## Brief:
Your answer is the lines below, exactly, from the one that contains "ATOM 60 C C" through the one that contains "ATOM 68 C C", both included.

## Records excerpted from a collection:

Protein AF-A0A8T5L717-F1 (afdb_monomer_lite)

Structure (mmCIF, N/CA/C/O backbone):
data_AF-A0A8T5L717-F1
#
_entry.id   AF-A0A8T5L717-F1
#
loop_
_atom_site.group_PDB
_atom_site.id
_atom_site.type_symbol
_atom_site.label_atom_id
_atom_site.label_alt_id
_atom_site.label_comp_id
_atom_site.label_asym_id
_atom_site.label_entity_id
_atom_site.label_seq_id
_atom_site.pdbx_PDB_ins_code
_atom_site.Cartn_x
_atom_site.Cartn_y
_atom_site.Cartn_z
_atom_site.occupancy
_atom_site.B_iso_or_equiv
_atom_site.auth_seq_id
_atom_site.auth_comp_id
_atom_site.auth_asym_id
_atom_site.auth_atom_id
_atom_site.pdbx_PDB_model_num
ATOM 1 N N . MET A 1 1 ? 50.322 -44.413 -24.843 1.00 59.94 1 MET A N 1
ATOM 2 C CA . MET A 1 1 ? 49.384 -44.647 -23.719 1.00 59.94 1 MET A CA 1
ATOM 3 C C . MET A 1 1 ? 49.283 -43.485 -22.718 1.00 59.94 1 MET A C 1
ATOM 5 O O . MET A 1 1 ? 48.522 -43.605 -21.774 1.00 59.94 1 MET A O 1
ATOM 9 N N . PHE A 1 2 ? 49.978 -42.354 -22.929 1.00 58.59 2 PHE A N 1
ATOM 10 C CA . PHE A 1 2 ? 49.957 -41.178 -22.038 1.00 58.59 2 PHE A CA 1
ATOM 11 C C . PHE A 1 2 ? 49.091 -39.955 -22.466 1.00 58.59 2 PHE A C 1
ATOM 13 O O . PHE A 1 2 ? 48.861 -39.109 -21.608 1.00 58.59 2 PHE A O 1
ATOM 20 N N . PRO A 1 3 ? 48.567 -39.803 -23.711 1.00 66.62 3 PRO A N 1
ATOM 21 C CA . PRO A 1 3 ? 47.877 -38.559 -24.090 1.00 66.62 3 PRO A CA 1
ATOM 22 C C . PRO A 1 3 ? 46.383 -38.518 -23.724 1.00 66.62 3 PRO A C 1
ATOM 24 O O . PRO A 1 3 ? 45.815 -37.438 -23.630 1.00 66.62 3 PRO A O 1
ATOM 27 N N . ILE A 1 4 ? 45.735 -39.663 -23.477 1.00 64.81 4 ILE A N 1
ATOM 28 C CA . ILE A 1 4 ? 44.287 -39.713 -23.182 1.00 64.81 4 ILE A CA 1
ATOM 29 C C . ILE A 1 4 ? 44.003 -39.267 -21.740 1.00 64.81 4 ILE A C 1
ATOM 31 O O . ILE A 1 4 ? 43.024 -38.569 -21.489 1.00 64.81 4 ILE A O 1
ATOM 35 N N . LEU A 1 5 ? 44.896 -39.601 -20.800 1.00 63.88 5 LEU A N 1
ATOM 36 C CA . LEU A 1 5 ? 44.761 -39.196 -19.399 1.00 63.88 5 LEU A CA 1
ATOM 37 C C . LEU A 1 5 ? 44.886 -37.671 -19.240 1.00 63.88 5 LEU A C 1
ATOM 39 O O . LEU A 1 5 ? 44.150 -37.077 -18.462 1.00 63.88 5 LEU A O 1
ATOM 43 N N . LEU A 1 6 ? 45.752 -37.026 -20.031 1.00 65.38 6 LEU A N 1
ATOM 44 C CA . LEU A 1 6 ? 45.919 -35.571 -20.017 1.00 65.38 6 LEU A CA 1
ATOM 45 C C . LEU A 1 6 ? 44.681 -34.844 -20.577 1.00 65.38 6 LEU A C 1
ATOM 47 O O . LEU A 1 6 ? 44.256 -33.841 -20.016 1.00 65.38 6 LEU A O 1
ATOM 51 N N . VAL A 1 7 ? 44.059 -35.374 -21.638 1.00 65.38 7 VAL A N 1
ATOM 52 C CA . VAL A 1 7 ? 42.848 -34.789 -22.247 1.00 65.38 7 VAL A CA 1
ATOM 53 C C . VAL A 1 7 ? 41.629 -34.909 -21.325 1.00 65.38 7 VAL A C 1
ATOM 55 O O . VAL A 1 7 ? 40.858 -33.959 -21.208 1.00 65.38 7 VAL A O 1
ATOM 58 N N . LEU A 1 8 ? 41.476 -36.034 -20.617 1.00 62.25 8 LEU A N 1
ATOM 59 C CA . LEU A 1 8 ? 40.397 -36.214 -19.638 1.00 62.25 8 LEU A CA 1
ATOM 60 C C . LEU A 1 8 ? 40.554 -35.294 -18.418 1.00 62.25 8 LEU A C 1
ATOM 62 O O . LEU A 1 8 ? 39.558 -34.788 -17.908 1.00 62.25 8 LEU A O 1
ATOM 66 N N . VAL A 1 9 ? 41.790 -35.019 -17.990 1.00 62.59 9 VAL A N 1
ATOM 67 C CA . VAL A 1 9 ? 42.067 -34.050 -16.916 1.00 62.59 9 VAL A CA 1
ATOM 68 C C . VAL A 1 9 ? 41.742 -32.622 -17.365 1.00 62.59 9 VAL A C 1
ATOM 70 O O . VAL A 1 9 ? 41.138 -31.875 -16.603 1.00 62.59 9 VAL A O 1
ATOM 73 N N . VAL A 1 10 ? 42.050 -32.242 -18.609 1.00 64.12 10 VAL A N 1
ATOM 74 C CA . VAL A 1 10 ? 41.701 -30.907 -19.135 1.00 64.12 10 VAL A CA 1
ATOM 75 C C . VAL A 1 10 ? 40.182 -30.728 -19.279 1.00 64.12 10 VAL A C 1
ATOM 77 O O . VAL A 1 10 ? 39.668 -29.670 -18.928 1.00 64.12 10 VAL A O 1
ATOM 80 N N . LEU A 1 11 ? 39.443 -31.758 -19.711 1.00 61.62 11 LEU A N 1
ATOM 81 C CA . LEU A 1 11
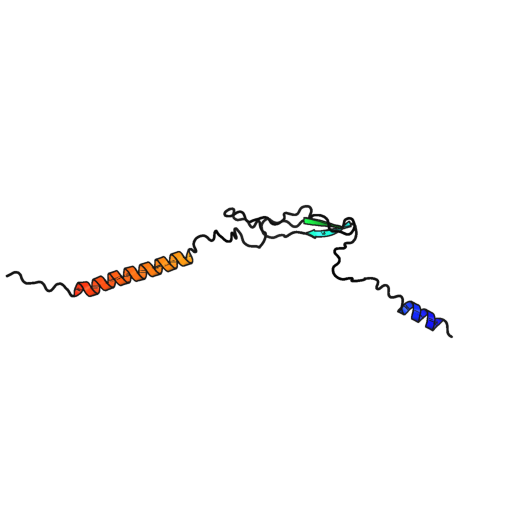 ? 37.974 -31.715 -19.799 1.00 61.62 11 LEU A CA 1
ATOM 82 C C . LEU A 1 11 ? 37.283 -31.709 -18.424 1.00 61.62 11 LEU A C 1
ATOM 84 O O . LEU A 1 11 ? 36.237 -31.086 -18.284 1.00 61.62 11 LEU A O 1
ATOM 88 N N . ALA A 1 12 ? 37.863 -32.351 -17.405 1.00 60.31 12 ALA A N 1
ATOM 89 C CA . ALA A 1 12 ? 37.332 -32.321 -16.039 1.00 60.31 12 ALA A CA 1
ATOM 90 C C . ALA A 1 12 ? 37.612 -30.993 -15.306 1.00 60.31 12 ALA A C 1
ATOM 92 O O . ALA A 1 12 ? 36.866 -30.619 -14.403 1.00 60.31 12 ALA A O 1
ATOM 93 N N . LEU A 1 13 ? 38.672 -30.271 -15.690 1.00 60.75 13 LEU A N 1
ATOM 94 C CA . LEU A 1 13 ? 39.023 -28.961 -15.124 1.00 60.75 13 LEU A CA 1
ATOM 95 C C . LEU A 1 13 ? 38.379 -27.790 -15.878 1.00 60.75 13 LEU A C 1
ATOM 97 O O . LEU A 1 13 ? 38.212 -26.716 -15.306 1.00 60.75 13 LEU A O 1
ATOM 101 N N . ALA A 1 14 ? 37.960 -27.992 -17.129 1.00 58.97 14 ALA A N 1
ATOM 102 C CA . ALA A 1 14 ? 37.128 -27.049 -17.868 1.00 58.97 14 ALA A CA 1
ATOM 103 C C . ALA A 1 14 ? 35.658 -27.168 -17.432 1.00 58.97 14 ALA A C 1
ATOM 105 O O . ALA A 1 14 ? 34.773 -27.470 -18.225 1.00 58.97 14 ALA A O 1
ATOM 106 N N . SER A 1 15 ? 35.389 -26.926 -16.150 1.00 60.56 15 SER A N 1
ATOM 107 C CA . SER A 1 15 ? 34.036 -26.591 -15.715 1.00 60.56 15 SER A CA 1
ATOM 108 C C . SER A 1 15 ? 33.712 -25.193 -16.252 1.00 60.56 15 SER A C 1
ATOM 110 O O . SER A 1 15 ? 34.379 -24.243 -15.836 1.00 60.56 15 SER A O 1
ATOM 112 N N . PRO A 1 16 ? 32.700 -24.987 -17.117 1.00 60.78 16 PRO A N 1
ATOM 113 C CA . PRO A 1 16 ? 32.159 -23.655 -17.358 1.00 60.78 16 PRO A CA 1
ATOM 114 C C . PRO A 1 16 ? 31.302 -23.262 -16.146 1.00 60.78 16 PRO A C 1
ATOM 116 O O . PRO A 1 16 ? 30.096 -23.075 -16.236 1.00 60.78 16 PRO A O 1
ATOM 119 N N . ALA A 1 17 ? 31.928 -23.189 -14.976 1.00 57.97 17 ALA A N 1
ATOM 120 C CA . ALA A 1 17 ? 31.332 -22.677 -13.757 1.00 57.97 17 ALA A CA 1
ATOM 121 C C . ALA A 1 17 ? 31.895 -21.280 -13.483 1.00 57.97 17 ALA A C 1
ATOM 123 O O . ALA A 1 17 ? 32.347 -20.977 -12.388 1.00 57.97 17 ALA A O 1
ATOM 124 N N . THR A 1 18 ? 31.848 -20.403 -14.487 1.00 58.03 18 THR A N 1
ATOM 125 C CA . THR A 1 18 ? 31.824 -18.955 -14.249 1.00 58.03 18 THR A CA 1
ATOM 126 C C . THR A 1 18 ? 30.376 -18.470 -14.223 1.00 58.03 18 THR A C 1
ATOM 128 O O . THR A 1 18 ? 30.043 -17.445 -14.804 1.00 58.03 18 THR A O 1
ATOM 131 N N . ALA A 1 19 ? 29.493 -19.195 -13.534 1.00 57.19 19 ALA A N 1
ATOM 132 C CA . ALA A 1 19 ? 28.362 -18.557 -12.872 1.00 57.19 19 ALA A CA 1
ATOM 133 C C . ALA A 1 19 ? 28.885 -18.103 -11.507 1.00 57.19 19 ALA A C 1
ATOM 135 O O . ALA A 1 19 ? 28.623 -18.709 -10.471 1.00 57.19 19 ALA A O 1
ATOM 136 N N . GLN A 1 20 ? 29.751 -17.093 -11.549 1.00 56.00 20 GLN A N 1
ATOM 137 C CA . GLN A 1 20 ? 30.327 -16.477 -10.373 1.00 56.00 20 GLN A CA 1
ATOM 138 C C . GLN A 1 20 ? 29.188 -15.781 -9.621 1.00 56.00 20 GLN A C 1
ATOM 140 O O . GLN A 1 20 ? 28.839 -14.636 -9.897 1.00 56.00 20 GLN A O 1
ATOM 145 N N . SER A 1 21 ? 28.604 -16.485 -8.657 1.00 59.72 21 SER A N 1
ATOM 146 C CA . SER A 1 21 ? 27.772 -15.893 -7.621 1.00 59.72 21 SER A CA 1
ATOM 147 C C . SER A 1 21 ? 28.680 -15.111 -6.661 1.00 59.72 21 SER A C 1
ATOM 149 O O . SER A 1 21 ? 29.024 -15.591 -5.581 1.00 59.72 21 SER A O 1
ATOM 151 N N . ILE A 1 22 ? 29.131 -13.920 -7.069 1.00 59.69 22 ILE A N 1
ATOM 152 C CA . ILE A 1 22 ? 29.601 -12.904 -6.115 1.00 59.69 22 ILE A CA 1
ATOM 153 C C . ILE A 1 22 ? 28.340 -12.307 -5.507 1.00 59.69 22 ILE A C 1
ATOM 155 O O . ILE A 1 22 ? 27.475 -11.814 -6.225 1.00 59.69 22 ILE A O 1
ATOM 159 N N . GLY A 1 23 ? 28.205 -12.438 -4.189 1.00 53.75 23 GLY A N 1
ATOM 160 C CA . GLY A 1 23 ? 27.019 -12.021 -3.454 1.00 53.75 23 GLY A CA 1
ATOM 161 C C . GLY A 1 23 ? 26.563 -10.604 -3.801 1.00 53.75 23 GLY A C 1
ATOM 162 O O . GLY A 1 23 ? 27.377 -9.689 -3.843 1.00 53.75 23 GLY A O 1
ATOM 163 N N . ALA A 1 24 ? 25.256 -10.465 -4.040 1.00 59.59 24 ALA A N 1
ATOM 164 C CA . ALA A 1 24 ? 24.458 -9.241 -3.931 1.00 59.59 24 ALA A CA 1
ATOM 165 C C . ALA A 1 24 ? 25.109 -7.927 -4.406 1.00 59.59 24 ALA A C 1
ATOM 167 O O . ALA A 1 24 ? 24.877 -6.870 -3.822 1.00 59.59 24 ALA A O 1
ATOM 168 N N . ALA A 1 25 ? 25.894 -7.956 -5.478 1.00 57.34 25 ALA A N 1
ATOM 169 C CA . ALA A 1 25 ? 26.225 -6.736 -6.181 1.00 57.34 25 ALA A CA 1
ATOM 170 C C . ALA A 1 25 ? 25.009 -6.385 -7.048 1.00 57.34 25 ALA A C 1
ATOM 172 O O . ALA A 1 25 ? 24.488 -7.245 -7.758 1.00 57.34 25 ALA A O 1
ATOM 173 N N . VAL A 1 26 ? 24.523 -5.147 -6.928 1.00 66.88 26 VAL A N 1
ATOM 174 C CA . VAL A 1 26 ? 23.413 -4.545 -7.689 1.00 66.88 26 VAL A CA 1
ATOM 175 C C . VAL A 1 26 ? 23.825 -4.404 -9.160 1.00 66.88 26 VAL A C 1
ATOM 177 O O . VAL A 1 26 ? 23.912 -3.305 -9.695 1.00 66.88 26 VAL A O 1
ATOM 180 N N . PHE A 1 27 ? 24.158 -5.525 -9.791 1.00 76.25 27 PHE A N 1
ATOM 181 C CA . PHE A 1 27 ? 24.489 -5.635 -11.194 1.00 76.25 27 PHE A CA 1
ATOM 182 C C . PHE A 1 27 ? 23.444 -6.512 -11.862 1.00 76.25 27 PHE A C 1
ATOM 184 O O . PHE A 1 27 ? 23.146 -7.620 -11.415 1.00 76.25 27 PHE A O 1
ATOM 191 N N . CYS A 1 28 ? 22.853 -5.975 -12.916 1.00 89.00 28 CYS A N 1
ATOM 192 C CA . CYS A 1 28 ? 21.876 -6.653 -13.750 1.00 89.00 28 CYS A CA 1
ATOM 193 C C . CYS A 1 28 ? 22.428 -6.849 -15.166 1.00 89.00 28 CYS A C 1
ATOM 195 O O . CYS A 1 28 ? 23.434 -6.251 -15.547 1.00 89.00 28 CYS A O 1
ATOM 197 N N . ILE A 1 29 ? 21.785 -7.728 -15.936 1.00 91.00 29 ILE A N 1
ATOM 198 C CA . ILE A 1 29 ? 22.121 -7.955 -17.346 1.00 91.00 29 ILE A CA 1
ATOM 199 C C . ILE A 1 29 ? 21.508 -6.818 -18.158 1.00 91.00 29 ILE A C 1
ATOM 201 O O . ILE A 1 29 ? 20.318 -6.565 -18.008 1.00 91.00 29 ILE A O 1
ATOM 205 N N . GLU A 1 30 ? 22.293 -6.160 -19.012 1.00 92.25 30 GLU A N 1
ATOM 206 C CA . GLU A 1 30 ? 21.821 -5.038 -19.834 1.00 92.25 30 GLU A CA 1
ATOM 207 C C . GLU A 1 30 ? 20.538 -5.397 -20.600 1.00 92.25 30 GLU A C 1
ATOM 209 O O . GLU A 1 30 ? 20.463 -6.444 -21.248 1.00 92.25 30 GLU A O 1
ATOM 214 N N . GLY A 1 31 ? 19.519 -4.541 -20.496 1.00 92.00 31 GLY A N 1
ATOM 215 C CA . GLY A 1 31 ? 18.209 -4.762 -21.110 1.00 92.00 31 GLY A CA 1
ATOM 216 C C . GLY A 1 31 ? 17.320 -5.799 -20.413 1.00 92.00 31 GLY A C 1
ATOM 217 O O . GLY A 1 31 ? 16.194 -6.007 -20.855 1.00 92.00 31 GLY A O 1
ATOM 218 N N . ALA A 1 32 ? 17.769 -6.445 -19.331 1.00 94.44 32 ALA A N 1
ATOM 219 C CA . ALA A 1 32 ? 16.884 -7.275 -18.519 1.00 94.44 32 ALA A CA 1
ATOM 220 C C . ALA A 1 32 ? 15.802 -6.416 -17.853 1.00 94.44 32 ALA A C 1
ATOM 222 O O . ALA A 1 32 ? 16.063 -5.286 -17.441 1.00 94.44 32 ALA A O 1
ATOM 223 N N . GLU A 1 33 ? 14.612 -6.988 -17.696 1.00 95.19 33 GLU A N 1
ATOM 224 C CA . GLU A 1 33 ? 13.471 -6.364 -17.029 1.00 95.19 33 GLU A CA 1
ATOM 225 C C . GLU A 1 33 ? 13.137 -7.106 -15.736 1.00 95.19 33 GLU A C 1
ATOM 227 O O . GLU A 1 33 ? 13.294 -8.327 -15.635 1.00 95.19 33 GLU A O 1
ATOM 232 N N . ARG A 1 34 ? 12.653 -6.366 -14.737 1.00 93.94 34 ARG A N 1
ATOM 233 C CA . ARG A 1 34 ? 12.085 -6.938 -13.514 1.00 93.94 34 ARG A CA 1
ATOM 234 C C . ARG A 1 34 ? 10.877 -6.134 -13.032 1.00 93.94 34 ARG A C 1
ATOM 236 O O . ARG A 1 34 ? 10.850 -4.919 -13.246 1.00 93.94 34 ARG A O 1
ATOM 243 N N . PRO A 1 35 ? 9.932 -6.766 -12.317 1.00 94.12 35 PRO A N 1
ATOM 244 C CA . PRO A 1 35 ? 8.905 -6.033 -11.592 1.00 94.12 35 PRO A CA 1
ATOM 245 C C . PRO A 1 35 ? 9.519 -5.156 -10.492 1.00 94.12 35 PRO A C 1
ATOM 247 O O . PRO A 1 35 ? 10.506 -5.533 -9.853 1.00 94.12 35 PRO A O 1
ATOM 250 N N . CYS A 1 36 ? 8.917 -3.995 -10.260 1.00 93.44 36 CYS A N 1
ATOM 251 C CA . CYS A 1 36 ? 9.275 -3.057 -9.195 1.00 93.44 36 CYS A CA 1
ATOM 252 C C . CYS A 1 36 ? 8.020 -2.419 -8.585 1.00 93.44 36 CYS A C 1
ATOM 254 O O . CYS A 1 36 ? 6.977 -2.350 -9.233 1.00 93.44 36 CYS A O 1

## Task solution:
ATOM 60 C C . LEU A 1 8 ? 40.554 -35.294 -18.418 1.00 62.25 8 LEU A C 1
ATOM 62 O O . LEU A 1 8 ? 39.558 -34.788 -17.908 1.00 62.25 8 LEU A O 1
ATOM 66 N N . VAL A 1 9 ? 41.790 -35.019 -17.990 1.00 62.59 9 VAL A N 1
ATOM 67 C CA . VAL A 1 9 ? 42.067 -34.050 -16.916 1.00 62.59 9 VAL A CA 1
ATOM 68 C C . VAL A 1 9 ? 41.742 -32.622 -17.365 1.00 62.59 9 VAL A C 1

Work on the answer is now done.